Several species of Darwin’s finch nestlings have a beak color that is either yellow or pink. An unusual feature of the Darwin’s finch beak color is that it is only visible before birds leave the nest; as adults, the beaks of most Darwin’s finches are entirely black due to deposition of melanin.

In their study, published in Current Biology, the researchers tie this beak-color variation to the carotenoid-rich diet consumed by the parents; they believe this finding may provide clues for how differences between species evolve.

Carotenoids form the basis for the colors red, yellow, and orange and are the underlying pigment for much of the enormous variety in color found across birds; in their study, the team discovered a mutation affecting the expression of a key carotenoid pigment gene, which results in carotenoids deposited at a greater rate in the beaks of birds possessing the mutation, leading to the observed yellow color.

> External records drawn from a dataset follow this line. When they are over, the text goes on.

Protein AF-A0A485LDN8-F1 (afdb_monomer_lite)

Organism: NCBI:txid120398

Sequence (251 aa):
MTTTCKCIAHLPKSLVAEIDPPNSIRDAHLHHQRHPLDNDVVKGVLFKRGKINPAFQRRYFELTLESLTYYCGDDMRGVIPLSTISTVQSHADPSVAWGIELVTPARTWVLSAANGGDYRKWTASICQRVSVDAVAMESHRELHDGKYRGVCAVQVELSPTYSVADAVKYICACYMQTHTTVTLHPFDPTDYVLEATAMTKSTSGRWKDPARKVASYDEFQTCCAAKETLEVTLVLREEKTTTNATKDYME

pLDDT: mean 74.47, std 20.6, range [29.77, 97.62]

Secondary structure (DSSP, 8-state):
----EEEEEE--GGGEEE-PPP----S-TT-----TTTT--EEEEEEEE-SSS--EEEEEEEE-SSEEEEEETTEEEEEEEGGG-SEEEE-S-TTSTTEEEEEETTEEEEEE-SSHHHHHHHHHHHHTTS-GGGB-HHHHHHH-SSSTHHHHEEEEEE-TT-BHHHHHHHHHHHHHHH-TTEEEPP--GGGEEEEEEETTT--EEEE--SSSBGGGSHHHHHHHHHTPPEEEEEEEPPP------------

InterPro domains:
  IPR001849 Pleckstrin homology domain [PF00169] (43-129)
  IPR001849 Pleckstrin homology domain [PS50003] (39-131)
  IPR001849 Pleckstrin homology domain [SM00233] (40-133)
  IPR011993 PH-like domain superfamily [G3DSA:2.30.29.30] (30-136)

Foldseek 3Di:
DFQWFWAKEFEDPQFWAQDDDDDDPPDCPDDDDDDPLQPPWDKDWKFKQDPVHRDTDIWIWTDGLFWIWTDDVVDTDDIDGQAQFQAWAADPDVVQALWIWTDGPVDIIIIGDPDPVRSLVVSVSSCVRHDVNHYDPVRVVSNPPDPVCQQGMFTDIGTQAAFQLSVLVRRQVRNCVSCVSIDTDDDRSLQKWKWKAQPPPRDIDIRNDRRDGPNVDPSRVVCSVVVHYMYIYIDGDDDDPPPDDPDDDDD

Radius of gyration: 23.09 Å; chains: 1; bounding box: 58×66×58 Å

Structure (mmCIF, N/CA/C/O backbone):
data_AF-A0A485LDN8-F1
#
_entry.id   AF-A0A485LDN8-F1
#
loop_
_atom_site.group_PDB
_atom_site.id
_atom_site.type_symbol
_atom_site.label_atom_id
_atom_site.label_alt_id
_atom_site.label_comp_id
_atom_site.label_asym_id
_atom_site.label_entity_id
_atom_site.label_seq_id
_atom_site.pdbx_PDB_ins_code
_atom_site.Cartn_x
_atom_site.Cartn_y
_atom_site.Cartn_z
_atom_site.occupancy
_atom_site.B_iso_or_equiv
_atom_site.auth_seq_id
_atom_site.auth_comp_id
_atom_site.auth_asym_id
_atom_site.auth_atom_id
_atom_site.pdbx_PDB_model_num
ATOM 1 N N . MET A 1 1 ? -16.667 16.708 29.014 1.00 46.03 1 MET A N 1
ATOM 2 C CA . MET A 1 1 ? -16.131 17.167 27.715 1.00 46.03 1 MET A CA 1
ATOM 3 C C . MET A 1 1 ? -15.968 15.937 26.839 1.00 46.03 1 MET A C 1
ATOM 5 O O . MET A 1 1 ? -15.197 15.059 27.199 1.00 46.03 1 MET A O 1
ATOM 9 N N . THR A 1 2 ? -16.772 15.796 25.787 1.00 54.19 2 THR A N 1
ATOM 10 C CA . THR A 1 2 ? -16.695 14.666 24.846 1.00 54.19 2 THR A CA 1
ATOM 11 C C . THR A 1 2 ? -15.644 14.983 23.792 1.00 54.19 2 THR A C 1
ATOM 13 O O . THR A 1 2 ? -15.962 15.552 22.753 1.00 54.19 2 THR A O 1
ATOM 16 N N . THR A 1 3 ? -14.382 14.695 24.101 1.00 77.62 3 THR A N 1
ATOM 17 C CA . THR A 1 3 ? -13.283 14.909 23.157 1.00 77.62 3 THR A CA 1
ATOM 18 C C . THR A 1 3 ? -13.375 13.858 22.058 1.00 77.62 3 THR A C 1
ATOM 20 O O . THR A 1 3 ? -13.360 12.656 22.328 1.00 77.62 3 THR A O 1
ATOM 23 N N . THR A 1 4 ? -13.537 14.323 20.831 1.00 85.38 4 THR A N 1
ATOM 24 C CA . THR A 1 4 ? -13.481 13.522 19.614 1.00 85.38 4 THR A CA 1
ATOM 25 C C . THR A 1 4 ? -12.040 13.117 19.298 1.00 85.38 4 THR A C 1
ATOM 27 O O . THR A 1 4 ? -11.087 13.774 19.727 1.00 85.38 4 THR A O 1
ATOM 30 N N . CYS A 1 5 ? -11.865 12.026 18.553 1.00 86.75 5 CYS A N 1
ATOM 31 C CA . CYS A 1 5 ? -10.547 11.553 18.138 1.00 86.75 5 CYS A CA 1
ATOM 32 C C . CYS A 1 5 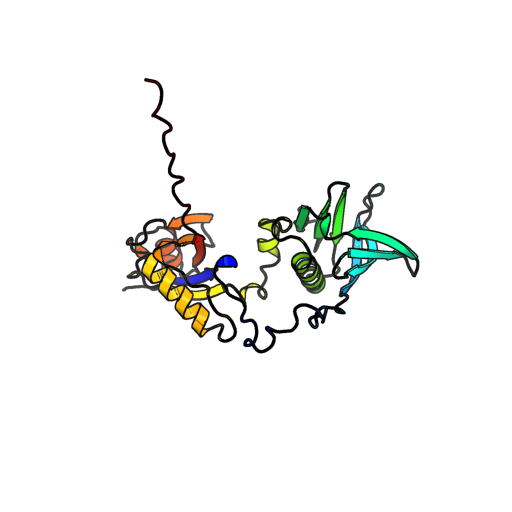? -10.330 11.828 16.652 1.00 86.75 5 CYS A C 1
ATOM 34 O O . CYS A 1 5 ? -11.110 11.359 15.818 1.00 86.75 5 CYS A O 1
ATOM 36 N N . LYS A 1 6 ? -9.249 12.539 16.312 1.00 87.75 6 LYS A N 1
ATOM 37 C CA . LYS A 1 6 ? -8.797 12.617 14.920 1.00 87.75 6 LYS A CA 1
ATOM 38 C C . LYS A 1 6 ? -8.345 11.237 14.490 1.00 87.75 6 LYS A C 1
ATOM 40 O O . LYS A 1 6 ? -7.565 10.590 15.188 1.00 87.75 6 LYS A O 1
ATOM 45 N N . CYS A 1 7 ? -8.817 10.806 13.336 1.00 85.44 7 CYS A N 1
ATOM 46 C CA . CYS A 1 7 ? -8.578 9.465 12.862 1.00 85.44 7 CYS A CA 1
ATOM 47 C C . CYS A 1 7 ? -8.266 9.465 11.370 1.00 85.44 7 CYS A C 1
ATOM 49 O O . CYS A 1 7 ? -8.816 10.262 10.605 1.00 85.44 7 CYS A O 1
ATOM 51 N N . ILE A 1 8 ? -7.387 8.555 10.955 1.00 84.38 8 ILE A N 1
ATOM 52 C CA . ILE A 1 8 ? -7.346 8.135 9.561 1.00 84.38 8 ILE A CA 1
ATOM 53 C C . ILE A 1 8 ? -7.859 6.708 9.472 1.00 84.38 8 ILE A C 1
ATOM 55 O O . ILE A 1 8 ? -7.300 5.798 10.084 1.00 84.38 8 ILE A O 1
ATOM 59 N N . ALA A 1 9 ? -8.928 6.548 8.701 1.00 86.69 9 ALA A N 1
ATOM 60 C CA . ALA A 1 9 ? -9.580 5.277 8.488 1.00 86.69 9 ALA A CA 1
ATOM 61 C C . ALA A 1 9 ? -9.235 4.708 7.115 1.00 86.69 9 ALA A C 1
ATOM 63 O O . ALA A 1 9 ? -9.310 5.421 6.117 1.00 86.69 9 ALA A O 1
ATOM 64 N N . HIS A 1 10 ? -8.893 3.425 7.078 1.00 83.69 10 HIS A N 1
ATOM 65 C CA . HIS A 1 10 ? -8.547 2.671 5.881 1.00 83.69 10 HIS A CA 1
ATOM 66 C C . HIS A 1 10 ? -9.657 1.672 5.553 1.00 83.69 10 HIS A C 1
ATOM 68 O O . HIS A 1 10 ? -10.066 0.889 6.410 1.00 83.69 10 HIS A O 1
ATOM 74 N N . LEU A 1 11 ? -10.147 1.703 4.316 1.00 84.38 11 LEU A N 1
ATOM 75 C CA . LEU A 1 11 ? -11.163 0.788 3.807 1.00 84.38 11 LEU A CA 1
ATOM 76 C C . LEU A 1 11 ? -10.489 -0.381 3.068 1.00 84.38 11 LEU A C 1
ATOM 78 O O . LEU A 1 11 ? -9.495 -0.166 2.364 1.00 84.38 11 LEU A O 1
ATOM 82 N N . PRO A 1 12 ? -11.018 -1.612 3.180 1.00 78.50 12 PRO A N 1
ATOM 83 C CA . PRO A 1 12 ? -10.522 -2.734 2.400 1.00 78.50 12 PRO A CA 1
ATOM 84 C C . PRO A 1 12 ? -10.889 -2.534 0.930 1.00 78.50 12 PRO A C 1
ATOM 86 O O . PRO A 1 12 ? -11.988 -2.088 0.608 1.00 78.50 12 PRO A O 1
ATOM 89 N N . LYS A 1 13 ? -9.986 -2.912 0.021 1.00 68.75 13 LYS A N 1
ATOM 90 C CA . LYS A 1 13 ? -10.216 -2.774 -1.427 1.00 68.75 13 LYS A CA 1
ATOM 91 C C . LYS A 1 13 ? -11.473 -3.504 -1.899 1.00 68.75 13 LYS A C 1
ATOM 93 O O . LYS A 1 13 ? -12.162 -2.998 -2.766 1.00 68.75 13 LYS A O 1
ATOM 98 N N . SER A 1 14 ? -11.801 -4.644 -1.287 1.00 70.00 14 SER A N 1
ATOM 99 C CA . SER A 1 14 ? -13.019 -5.407 -1.590 1.00 70.00 14 SER A CA 1
ATOM 100 C C . SER A 1 14 ? -14.316 -4.643 -1.319 1.00 70.00 14 SER A C 1
ATOM 102 O O . SER A 1 14 ? -15.359 -5.031 -1.831 1.00 70.00 14 SER A O 1
ATOM 104 N N . LEU A 1 15 ? -14.270 -3.573 -0.520 1.00 76.38 15 LEU A N 1
ATOM 105 C CA . LEU A 1 15 ? -15.412 -2.703 -0.256 1.00 76.38 15 LEU A CA 1
ATOM 106 C C . LEU A 1 15 ? -15.505 -1.546 -1.263 1.00 76.38 15 LEU A C 1
ATOM 108 O O . LEU A 1 15 ? -16.568 -0.956 -1.408 1.00 76.38 15 LEU A O 1
ATOM 112 N N . VAL A 1 16 ? -14.425 -1.220 -1.972 1.00 75.81 16 VAL A N 1
ATOM 113 C CA . VAL A 1 16 ? -14.358 -0.085 -2.897 1.00 75.81 16 VAL A CA 1
ATOM 114 C C . VAL A 1 16 ? -14.675 -0.568 -4.314 1.00 75.81 16 VAL A C 1
ATOM 116 O O . VAL A 1 16 ? -13.882 -1.272 -4.927 1.00 75.81 16 VAL A O 1
ATOM 119 N N . ALA A 1 17 ? -15.840 -0.184 -4.830 1.00 63.66 17 ALA A N 1
ATOM 120 C CA . ALA A 1 17 ? -16.272 -0.448 -6.195 1.00 63.66 17 ALA A CA 1
ATOM 121 C C . ALA A 1 17 ? -15.758 0.661 -7.127 1.00 63.66 17 ALA A C 1
ATOM 123 O O . ALA A 1 17 ? -16.224 1.807 -7.071 1.00 63.66 17 ALA A O 1
ATOM 124 N N . GLU A 1 18 ? -14.800 0.329 -7.990 1.00 54.22 18 GLU A N 1
ATOM 125 C CA . GLU A 1 18 ? -14.403 1.208 -9.093 1.00 54.22 18 GLU A CA 1
ATOM 126 C C . GLU A 1 18 ? -15.619 1.442 -10.007 1.00 54.22 18 GLU A C 1
ATOM 128 O O . GLU A 1 18 ? -16.309 0.499 -10.395 1.00 54.22 18 GLU A O 1
ATOM 133 N N . ILE A 1 19 ? -15.939 2.708 -10.302 1.00 43.47 19 ILE A N 1
ATOM 134 C CA . ILE A 1 19 ? -17.028 3.037 -11.226 1.00 43.47 19 ILE A CA 1
ATOM 135 C C . ILE A 1 19 ? -16.540 2.726 -12.644 1.00 43.47 19 ILE A C 1
ATOM 137 O O . ILE A 1 19 ? -15.802 3.521 -13.229 1.00 43.47 19 ILE A O 1
ATOM 141 N N . ASP A 1 20 ? -16.988 1.608 -13.215 1.00 35.34 20 ASP A N 1
ATOM 142 C CA . ASP A 1 20 ? -17.029 1.462 -14.671 1.00 35.34 20 ASP A CA 1
ATOM 143 C C . ASP A 1 20 ? -18.003 2.517 -15.240 1.00 35.34 20 ASP A C 1
ATOM 145 O O . ASP A 1 20 ? -19.126 2.656 -14.734 1.00 35.34 20 ASP A O 1
ATOM 149 N N . PRO A 1 21 ? -17.627 3.290 -16.278 1.00 30.64 21 PRO A N 1
ATOM 150 C CA . PRO A 1 21 ? -18.549 4.215 -16.928 1.00 30.64 21 PRO A CA 1
ATOM 151 C C . PRO A 1 21 ? -19.772 3.464 -17.499 1.00 30.64 21 PRO A C 1
ATOM 153 O O . PRO A 1 21 ? -19.682 2.287 -17.852 1.00 30.64 21 PRO A O 1
ATOM 156 N N . PRO A 1 22 ? -20.944 4.123 -17.579 1.00 30.86 22 PRO A N 1
ATOM 157 C CA . PRO A 1 22 ? -22.230 3.450 -17.705 1.00 30.86 22 PRO A CA 1
ATOM 158 C C . PRO A 1 22 ? -22.371 2.598 -18.974 1.00 30.86 22 PRO A C 1
ATOM 160 O O . PRO A 1 22 ? -22.088 3.026 -20.092 1.00 30.86 22 PRO A O 1
ATOM 163 N N . ASN A 1 23 ? -22.902 1.395 -18.742 1.00 31.38 23 ASN A N 1
ATOM 164 C CA . ASN A 1 23 ? -23.352 0.377 -19.687 1.00 31.38 23 ASN A CA 1
ATOM 165 C C . ASN A 1 23 ? -23.989 0.932 -20.976 1.00 31.38 23 ASN A C 1
ATOM 167 O O . ASN A 1 23 ? -25.171 1.269 -21.002 1.00 31.38 23 ASN A O 1
ATOM 171 N N . SER A 1 24 ? -23.238 0.903 -22.077 1.00 31.77 24 SER A N 1
ATOM 172 C CA . SER A 1 24 ? -23.776 0.992 -23.443 1.00 31.77 24 SER A CA 1
ATOM 173 C C . SER A 1 24 ? -22.979 0.127 -24.430 1.00 31.77 24 SER A C 1
ATOM 175 O O . SER A 1 24 ? -22.832 0.491 -25.589 1.00 31.77 24 SER A O 1
ATOM 177 N N . ILE A 1 25 ? -22.421 -1.013 -24.007 1.00 36.28 25 ILE A N 1
ATOM 178 C CA . ILE A 1 25 ? -21.766 -1.961 -24.929 1.00 36.28 25 ILE A CA 1
ATOM 179 C C . ILE A 1 25 ? -21.967 -3.392 -24.407 1.00 36.28 25 ILE A C 1
ATOM 181 O O . ILE A 1 25 ? -21.027 -4.062 -24.001 1.00 36.28 25 ILE A O 1
ATOM 185 N N . ARG A 1 26 ? -23.217 -3.870 -24.348 1.00 31.00 26 ARG A N 1
ATOM 186 C CA . ARG A 1 26 ? -23.502 -5.282 -24.020 1.00 31.00 26 ARG A CA 1
ATOM 187 C C . ARG A 1 26 ? -23.566 -6.212 -25.238 1.00 31.00 26 ARG A C 1
ATOM 189 O O . ARG A 1 26 ? -23.610 -7.419 -25.045 1.00 31.00 26 ARG A O 1
ATOM 196 N N . ASP A 1 27 ? -23.442 -5.686 -26.458 1.00 29.77 27 ASP A N 1
ATOM 197 C CA . ASP A 1 27 ? -23.632 -6.472 -27.691 1.00 29.77 27 ASP A CA 1
ATOM 198 C C . ASP A 1 27 ? -22.362 -6.722 -28.521 1.00 29.77 27 ASP A C 1
ATOM 200 O O . ASP A 1 27 ? -22.442 -7.089 -29.690 1.00 29.77 27 ASP A O 1
ATOM 204 N N . ALA A 1 28 ? -21.165 -6.591 -27.945 1.00 33.72 28 ALA A N 1
ATOM 205 C CA . ALA A 1 28 ? -19.920 -6.894 -28.657 1.00 33.72 28 ALA A CA 1
ATOM 206 C C . ALA A 1 28 ? -19.147 -8.049 -28.004 1.00 33.72 28 ALA A C 1
ATOM 208 O O . ALA A 1 28 ? -17.988 -7.912 -27.629 1.00 33.72 28 ALA A O 1
ATOM 209 N N . HIS A 1 29 ? -19.772 -9.226 -27.929 1.00 36.06 29 HIS A N 1
ATOM 210 C CA . HIS A 1 29 ? -19.129 -10.485 -27.523 1.00 36.06 29 HIS A CA 1
ATOM 211 C C . HIS A 1 29 ? -18.001 -10.960 -28.478 1.00 36.06 29 HIS A C 1
ATOM 213 O O . HIS A 1 29 ? -17.522 -12.078 -28.342 1.00 36.06 29 HIS A O 1
ATOM 219 N N . LEU A 1 30 ? -17.540 -10.161 -29.452 1.00 35.91 30 LEU A N 1
ATOM 220 C CA . LEU A 1 30 ? -16.578 -10.621 -30.468 1.00 35.91 30 LEU A CA 1
ATOM 221 C C . LEU A 1 30 ? -15.500 -9.613 -30.908 1.00 35.91 30 LEU A C 1
ATOM 223 O O . LEU A 1 30 ? -14.731 -9.935 -31.811 1.00 35.91 30 LEU A O 1
ATOM 227 N N . HIS A 1 31 ? -15.345 -8.449 -30.267 1.00 30.12 31 HIS A N 1
ATOM 228 C CA . HIS A 1 31 ? -14.240 -7.541 -30.609 1.00 30.12 31 HIS A CA 1
ATOM 229 C C . HIS A 1 31 ? -13.421 -7.094 -29.397 1.00 30.12 31 HIS A C 1
ATOM 231 O O . HIS A 1 31 ? -13.770 -6.187 -28.653 1.00 30.12 31 HIS A O 1
ATOM 237 N N . HIS A 1 32 ? -12.268 -7.746 -29.273 1.00 41.88 32 HIS A N 1
ATOM 238 C CA . HIS A 1 32 ? -11.026 -7.246 -28.692 1.00 41.88 32 HIS A CA 1
ATOM 239 C C . HIS A 1 32 ? -10.834 -5.730 -28.948 1.00 41.88 32 HIS A C 1
ATOM 241 O O . HIS A 1 32 ? -10.376 -5.346 -30.024 1.00 41.88 32 HIS A O 1
ATOM 247 N N . GLN A 1 33 ? -11.145 -4.861 -27.977 1.00 31.91 33 GLN A N 1
ATOM 248 C CA . GLN A 1 33 ? -10.724 -3.450 -27.987 1.00 31.91 33 GLN A CA 1
ATOM 249 C C . GLN A 1 33 ? -10.310 -2.956 -26.588 1.00 31.91 33 GLN A C 1
ATOM 251 O O . GLN A 1 33 ? -11.085 -2.380 -25.836 1.00 31.91 33 GLN A O 1
ATOM 256 N N . ARG A 1 34 ? -9.039 -3.241 -26.276 1.00 34.16 34 ARG A N 1
ATOM 257 C CA . ARG A 1 34 ? -8.003 -2.372 -25.680 1.00 34.16 34 ARG A CA 1
ATOM 258 C C . ARG A 1 34 ? -8.476 -1.132 -24.899 1.00 34.16 34 ARG A C 1
ATOM 260 O O . ARG A 1 34 ? -8.803 -0.102 -25.484 1.00 34.16 34 ARG A O 1
ATOM 267 N N . HIS A 1 35 ? -8.369 -1.216 -23.572 1.00 35.28 35 HIS A N 1
ATOM 268 C CA . HIS A 1 35 ? -8.366 -0.070 -22.656 1.00 35.28 35 HIS A CA 1
ATOM 269 C C . HIS A 1 35 ? -7.074 0.772 -22.833 1.00 35.28 35 HIS A C 1
ATOM 271 O O . HIS A 1 35 ? -6.047 0.224 -23.236 1.00 35.28 35 HIS A O 1
ATOM 277 N N . PRO A 1 36 ? -7.042 2.074 -22.478 1.00 39.69 36 PRO A N 1
ATOM 278 C CA . PRO A 1 36 ? -5.906 2.976 -22.742 1.00 39.69 36 PRO A CA 1
ATOM 279 C C . PRO A 1 36 ? -4.606 2.695 -21.960 1.00 39.69 36 PRO A C 1
ATOM 281 O O . PRO A 1 36 ? -3.676 3.490 -22.038 1.00 39.69 36 PRO A O 1
ATOM 284 N N . LEU A 1 37 ? -4.514 1.590 -21.211 1.00 43.34 37 LEU A N 1
ATOM 285 C CA . LEU A 1 37 ? -3.286 1.167 -20.518 1.00 43.34 37 LEU A CA 1
ATOM 286 C C . LEU A 1 37 ? -2.310 0.405 -21.432 1.00 43.34 37 LEU A C 1
ATOM 288 O O . LEU A 1 37 ? -1.198 0.087 -21.013 1.00 43.34 37 LEU A O 1
ATOM 292 N N . ASP A 1 38 ? -2.696 0.149 -22.684 1.00 44.00 38 ASP A N 1
ATOM 293 C CA . ASP A 1 38 ? -1.977 -0.729 -23.614 1.00 44.00 38 ASP A CA 1
ATOM 294 C C . ASP A 1 38 ? -0.600 -0.214 -24.085 1.00 44.00 38 ASP A C 1
ATOM 296 O O . ASP A 1 38 ? 0.090 -0.923 -24.812 1.00 44.00 38 ASP A O 1
ATOM 300 N N . ASN A 1 39 ? -0.162 0.986 -23.677 1.00 49.34 39 ASN A N 1
ATOM 301 C CA . ASN A 1 39 ? 1.122 1.565 -24.106 1.00 49.34 39 ASN A CA 1
ATOM 302 C C . ASN A 1 39 ? 1.950 2.267 -23.014 1.00 49.34 39 ASN A C 1
ATOM 304 O O . ASN A 1 39 ? 3.006 2.820 -23.333 1.00 49.34 39 ASN A O 1
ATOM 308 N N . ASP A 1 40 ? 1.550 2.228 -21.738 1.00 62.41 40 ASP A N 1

Birds are not able to produce carotenoids themselves and obtain them by eating foods that contain carotenoids, such as insects and plants. In fact, much of the variation in beak, leg, and feather colors that can be observed among bird species is due to carotenoids.

The genetic basis for this variation has been poorly understood because there are millions of genetic differences between species and it is really difficult to figure out which ones control the difference in carotenoid pigmentation, according to Andersson.

“It is in fact more difficult than finding a nail in a hay stack,” he said.

However, when variation occurs within species, researchers can use modern genetic tools to identify the variation in DNA sequence that is controlling the difference in the visible phenotype.

By sequencing the full genome of hundreds of birds with yellow (with carotenoids) and pink (lacking carotenoids) beaks, the researchers found that the only consistent difference was a single base change in the protein-coding gene BCO2 (Beta-Carotene Oxygenase 2) that causes carotenoid oxidation (breakdown).

“It’s a really interesting gene that degrades a certain type of carotenoid. The finches that have the genetic mutation we identify express this gene at a lower amount, leading to the yellow carotenoid pigment being deposited in the beak,” said Erik Enbody, a postdoctoral fellow working in Andersson’s lab at Uppsala University.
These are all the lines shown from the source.